◆ WORK TO COMPLETE ◆
Find the line in the entries below that contains "ATOM 61 N N". Repeat it exactly, and every line after it through the line that contains "ATOM 79 C C".

◆ DATA SHOWN ◆
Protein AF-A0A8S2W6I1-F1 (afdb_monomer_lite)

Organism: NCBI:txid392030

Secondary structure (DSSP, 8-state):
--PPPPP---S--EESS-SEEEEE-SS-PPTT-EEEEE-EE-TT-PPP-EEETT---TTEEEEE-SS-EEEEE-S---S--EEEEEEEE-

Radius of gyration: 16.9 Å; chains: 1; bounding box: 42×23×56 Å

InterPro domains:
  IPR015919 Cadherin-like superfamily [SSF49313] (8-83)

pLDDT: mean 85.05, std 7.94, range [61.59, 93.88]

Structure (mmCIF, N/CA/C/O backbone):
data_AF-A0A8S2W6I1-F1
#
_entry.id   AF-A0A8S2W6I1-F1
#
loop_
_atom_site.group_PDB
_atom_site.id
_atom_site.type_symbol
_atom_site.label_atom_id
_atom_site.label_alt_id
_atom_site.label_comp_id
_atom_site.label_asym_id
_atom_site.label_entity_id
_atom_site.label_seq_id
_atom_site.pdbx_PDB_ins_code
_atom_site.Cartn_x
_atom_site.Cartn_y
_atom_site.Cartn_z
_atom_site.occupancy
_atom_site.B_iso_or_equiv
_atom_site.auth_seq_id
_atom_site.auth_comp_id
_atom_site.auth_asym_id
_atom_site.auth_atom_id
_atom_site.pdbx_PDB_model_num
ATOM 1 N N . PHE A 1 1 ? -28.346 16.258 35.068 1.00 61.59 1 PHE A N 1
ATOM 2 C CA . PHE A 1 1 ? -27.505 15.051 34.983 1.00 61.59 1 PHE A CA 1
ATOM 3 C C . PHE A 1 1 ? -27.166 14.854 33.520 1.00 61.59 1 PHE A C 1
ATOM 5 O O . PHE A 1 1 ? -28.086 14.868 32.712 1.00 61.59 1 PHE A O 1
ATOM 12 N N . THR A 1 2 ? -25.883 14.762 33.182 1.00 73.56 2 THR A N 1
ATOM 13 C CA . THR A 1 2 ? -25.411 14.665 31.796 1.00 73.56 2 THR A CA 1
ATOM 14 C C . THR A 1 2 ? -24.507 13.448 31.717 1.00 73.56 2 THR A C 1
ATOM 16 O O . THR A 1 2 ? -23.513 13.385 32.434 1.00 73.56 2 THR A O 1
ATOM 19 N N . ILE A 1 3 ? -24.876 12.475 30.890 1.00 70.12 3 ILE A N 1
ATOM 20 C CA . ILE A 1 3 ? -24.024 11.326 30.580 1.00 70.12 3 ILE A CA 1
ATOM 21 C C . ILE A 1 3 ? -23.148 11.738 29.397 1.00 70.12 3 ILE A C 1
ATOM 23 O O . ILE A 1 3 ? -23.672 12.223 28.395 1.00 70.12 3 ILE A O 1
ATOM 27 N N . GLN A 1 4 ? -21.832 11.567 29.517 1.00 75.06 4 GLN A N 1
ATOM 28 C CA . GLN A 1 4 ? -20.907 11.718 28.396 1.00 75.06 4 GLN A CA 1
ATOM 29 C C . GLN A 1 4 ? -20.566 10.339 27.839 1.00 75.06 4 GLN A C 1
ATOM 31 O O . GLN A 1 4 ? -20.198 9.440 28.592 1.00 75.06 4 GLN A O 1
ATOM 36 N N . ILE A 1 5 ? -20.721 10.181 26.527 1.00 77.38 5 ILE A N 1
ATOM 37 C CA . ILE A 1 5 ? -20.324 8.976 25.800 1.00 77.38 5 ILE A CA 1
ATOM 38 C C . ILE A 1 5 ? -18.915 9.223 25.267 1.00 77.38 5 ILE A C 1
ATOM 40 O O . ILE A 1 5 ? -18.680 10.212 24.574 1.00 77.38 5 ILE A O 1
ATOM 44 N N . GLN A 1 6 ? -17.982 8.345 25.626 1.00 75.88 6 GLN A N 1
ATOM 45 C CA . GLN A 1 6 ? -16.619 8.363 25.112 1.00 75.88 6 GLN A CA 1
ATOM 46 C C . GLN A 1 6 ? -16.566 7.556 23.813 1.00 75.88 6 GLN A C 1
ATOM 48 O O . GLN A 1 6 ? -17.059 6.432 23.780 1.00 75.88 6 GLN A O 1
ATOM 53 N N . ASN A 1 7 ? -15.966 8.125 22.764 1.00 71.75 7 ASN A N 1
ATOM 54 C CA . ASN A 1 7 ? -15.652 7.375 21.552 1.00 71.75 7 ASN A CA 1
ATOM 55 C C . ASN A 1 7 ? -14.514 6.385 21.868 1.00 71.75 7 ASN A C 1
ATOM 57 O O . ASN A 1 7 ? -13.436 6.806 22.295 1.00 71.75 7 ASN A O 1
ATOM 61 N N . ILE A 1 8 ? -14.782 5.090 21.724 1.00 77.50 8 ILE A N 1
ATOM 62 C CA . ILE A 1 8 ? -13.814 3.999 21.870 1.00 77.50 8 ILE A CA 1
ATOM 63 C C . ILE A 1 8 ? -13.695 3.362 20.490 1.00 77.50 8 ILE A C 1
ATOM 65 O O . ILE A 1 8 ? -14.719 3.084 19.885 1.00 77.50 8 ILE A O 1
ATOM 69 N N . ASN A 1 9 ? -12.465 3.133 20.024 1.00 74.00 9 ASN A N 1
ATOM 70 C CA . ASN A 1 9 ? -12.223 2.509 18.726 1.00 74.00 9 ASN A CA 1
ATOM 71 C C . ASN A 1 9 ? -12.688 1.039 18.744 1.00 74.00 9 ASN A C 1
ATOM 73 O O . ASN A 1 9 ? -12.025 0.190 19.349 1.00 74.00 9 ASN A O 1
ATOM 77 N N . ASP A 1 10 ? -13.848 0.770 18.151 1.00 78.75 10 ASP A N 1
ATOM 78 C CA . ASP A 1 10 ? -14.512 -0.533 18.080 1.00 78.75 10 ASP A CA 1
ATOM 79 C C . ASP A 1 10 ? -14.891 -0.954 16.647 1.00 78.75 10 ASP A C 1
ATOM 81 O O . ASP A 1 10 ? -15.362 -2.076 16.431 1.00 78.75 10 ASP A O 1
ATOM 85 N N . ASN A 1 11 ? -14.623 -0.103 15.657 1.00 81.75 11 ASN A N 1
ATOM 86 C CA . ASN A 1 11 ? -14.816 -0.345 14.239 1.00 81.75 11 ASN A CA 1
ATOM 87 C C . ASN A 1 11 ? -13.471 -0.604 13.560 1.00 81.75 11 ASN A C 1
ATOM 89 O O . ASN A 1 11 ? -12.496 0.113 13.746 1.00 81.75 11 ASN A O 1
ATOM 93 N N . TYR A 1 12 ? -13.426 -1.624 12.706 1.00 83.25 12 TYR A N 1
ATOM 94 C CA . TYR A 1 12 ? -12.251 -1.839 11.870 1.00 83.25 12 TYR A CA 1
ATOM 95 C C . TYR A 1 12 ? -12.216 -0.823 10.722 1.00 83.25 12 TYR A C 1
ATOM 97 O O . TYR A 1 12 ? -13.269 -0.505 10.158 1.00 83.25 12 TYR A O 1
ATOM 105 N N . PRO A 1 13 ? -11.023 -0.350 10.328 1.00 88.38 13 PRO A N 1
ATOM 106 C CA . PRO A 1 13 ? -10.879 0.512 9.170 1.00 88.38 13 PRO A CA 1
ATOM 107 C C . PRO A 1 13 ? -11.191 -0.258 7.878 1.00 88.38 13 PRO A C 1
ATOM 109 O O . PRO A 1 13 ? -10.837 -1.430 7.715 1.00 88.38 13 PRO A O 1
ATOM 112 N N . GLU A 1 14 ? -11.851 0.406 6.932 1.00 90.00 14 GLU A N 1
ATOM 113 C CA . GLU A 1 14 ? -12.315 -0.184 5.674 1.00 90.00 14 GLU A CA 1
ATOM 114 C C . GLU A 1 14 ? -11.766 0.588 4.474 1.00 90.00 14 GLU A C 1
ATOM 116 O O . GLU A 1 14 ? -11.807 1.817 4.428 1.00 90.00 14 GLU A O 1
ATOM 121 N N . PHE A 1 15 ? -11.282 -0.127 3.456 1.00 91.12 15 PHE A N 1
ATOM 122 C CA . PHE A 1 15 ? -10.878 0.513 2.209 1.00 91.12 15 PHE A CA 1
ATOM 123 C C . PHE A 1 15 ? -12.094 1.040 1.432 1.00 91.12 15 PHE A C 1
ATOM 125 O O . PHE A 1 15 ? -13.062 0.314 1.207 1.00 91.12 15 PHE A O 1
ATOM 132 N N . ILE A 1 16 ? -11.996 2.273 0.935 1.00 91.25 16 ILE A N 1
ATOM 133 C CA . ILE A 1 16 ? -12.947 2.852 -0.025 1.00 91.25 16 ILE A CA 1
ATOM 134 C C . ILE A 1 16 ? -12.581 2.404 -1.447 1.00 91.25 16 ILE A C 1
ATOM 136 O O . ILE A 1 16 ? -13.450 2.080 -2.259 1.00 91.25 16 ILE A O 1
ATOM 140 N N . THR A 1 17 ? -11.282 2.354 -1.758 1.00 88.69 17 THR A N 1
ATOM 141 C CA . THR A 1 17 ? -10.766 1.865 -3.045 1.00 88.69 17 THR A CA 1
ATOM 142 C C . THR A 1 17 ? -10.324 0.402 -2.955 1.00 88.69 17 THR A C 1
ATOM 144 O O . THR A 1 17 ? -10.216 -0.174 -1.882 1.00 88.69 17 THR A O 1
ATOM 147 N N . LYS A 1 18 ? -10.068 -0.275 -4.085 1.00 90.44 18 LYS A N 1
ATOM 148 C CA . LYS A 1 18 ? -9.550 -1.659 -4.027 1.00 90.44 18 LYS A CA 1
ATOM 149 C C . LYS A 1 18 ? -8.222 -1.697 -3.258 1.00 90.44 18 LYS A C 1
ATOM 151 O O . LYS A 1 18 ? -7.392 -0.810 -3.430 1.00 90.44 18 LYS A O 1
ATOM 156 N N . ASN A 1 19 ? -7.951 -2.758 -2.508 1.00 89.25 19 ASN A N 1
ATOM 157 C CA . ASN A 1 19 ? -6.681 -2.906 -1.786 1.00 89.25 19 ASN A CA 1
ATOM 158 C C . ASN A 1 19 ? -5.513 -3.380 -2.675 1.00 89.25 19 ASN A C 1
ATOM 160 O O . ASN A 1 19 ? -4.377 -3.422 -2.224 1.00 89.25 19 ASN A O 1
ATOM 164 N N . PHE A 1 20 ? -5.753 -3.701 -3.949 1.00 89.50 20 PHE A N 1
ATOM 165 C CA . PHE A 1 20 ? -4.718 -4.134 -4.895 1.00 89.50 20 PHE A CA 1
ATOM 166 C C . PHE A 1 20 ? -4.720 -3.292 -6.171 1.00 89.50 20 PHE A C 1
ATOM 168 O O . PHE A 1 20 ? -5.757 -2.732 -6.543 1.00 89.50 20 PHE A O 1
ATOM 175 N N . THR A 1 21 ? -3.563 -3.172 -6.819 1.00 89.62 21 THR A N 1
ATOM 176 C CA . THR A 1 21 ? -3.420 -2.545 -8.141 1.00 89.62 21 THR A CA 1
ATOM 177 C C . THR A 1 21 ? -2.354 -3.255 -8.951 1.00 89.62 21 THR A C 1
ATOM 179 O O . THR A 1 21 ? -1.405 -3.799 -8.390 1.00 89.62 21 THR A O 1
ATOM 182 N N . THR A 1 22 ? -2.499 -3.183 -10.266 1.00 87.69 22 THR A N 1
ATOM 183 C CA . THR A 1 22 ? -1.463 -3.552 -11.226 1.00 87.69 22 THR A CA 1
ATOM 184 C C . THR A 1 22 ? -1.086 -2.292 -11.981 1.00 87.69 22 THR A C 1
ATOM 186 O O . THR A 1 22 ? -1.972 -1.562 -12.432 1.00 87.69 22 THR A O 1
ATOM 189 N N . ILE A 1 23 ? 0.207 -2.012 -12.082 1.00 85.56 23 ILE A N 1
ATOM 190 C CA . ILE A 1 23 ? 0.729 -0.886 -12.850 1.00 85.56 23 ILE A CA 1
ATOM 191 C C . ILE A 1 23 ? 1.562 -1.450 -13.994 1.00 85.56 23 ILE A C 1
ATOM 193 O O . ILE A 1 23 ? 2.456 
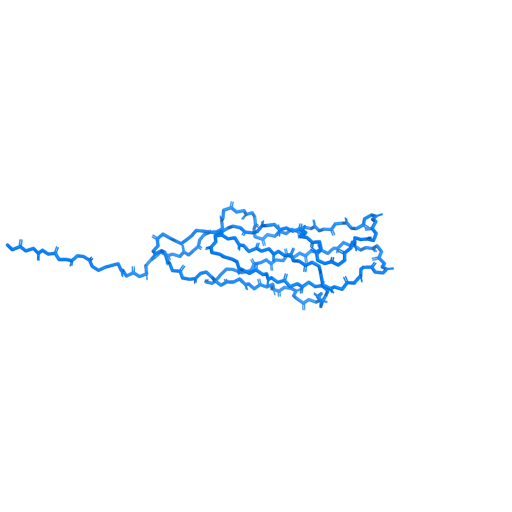-2.260 -13.769 1.00 85.56 23 ILE A O 1
ATOM 197 N N . VAL A 1 24 ? 1.238 -1.009 -15.207 1.00 82.88 24 VAL A N 1
ATOM 198 C CA . VAL A 1 24 ? 1.932 -1.385 -16.440 1.00 82.88 24 VAL A CA 1
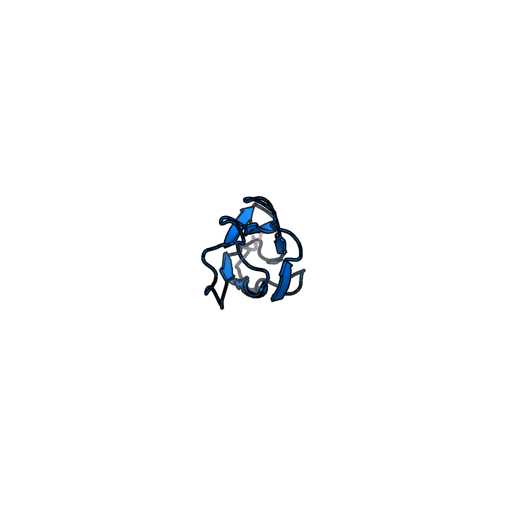ATOM 199 C C . VAL A 1 24 ? 2.675 -0.157 -16.944 1.00 82.88 24 VAL A C 1
ATOM 201 O O . VAL A 1 24 ? 2.051 0.862 -17.259 1.00 82.88 24 VAL A O 1
ATOM 204 N N . TYR A 1 25 ? 4.001 -0.240 -17.024 1.00 79.00 25 TYR A N 1
ATOM 205 C CA . TYR A 1 25 ? 4.821 0.841 -17.567 1.00 79.00 25 TYR A CA 1
ATOM 206 C C . TYR A 1 25 ? 5.048 0.637 -19.059 1.00 79.00 25 TYR A C 1
ATOM 208 O O . TYR A 1 25 ? 5.733 -0.290 -19.467 1.00 79.00 25 TYR A O 1
ATOM 216 N N . LEU A 1 26 ? 4.461 1.527 -19.862 1.00 64.44 26 LEU A N 1
ATOM 217 C CA . LEU A 1 26 ? 4.677 1.602 -21.315 1.00 64.44 26 LEU A CA 1
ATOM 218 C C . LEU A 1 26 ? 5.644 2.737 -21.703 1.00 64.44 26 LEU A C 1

◆ RESULT ◆
ATOM 61 N N . ILE A 1 8 ? -14.782 5.090 21.724 1.00 77.50 8 ILE A N 1
ATOM 62 C CA . ILE A 1 8 ? -13.814 3.999 21.870 1.00 77.50 8 ILE A CA 1
ATOM 63 C C . ILE A 1 8 ? -13.695 3.362 20.490 1.00 77.50 8 ILE A C 1
ATOM 65 O O . ILE A 1 8 ? -14.719 3.084 19.885 1.00 77.50 8 ILE A O 1
ATOM 69 N N . ASN A 1 9 ? -12.465 3.133 20.024 1.00 74.00 9 ASN A N 1
ATOM 70 C CA . ASN A 1 9 ? -12.223 2.509 18.726 1.00 74.00 9 ASN A CA 1
ATOM 71 C C . ASN A 1 9 ? -12.688 1.039 18.744 1.00 74.00 9 ASN A C 1
ATOM 73 O O . ASN A 1 9 ? -12.025 0.190 19.349 1.00 74.00 9 ASN A O 1
ATOM 77 N N . ASP A 1 10 ? -13.848 0.770 18.151 1.00 78.75 10 ASP A N 1
ATOM 78 C CA . ASP A 1 10 ? -14.512 -0.533 18.080 1.00 78.75 10 ASP A CA 1
ATOM 79 C C . ASP A 1 10 ? -14.891 -0.954 16.647 1.00 78.75 10 ASP A C 1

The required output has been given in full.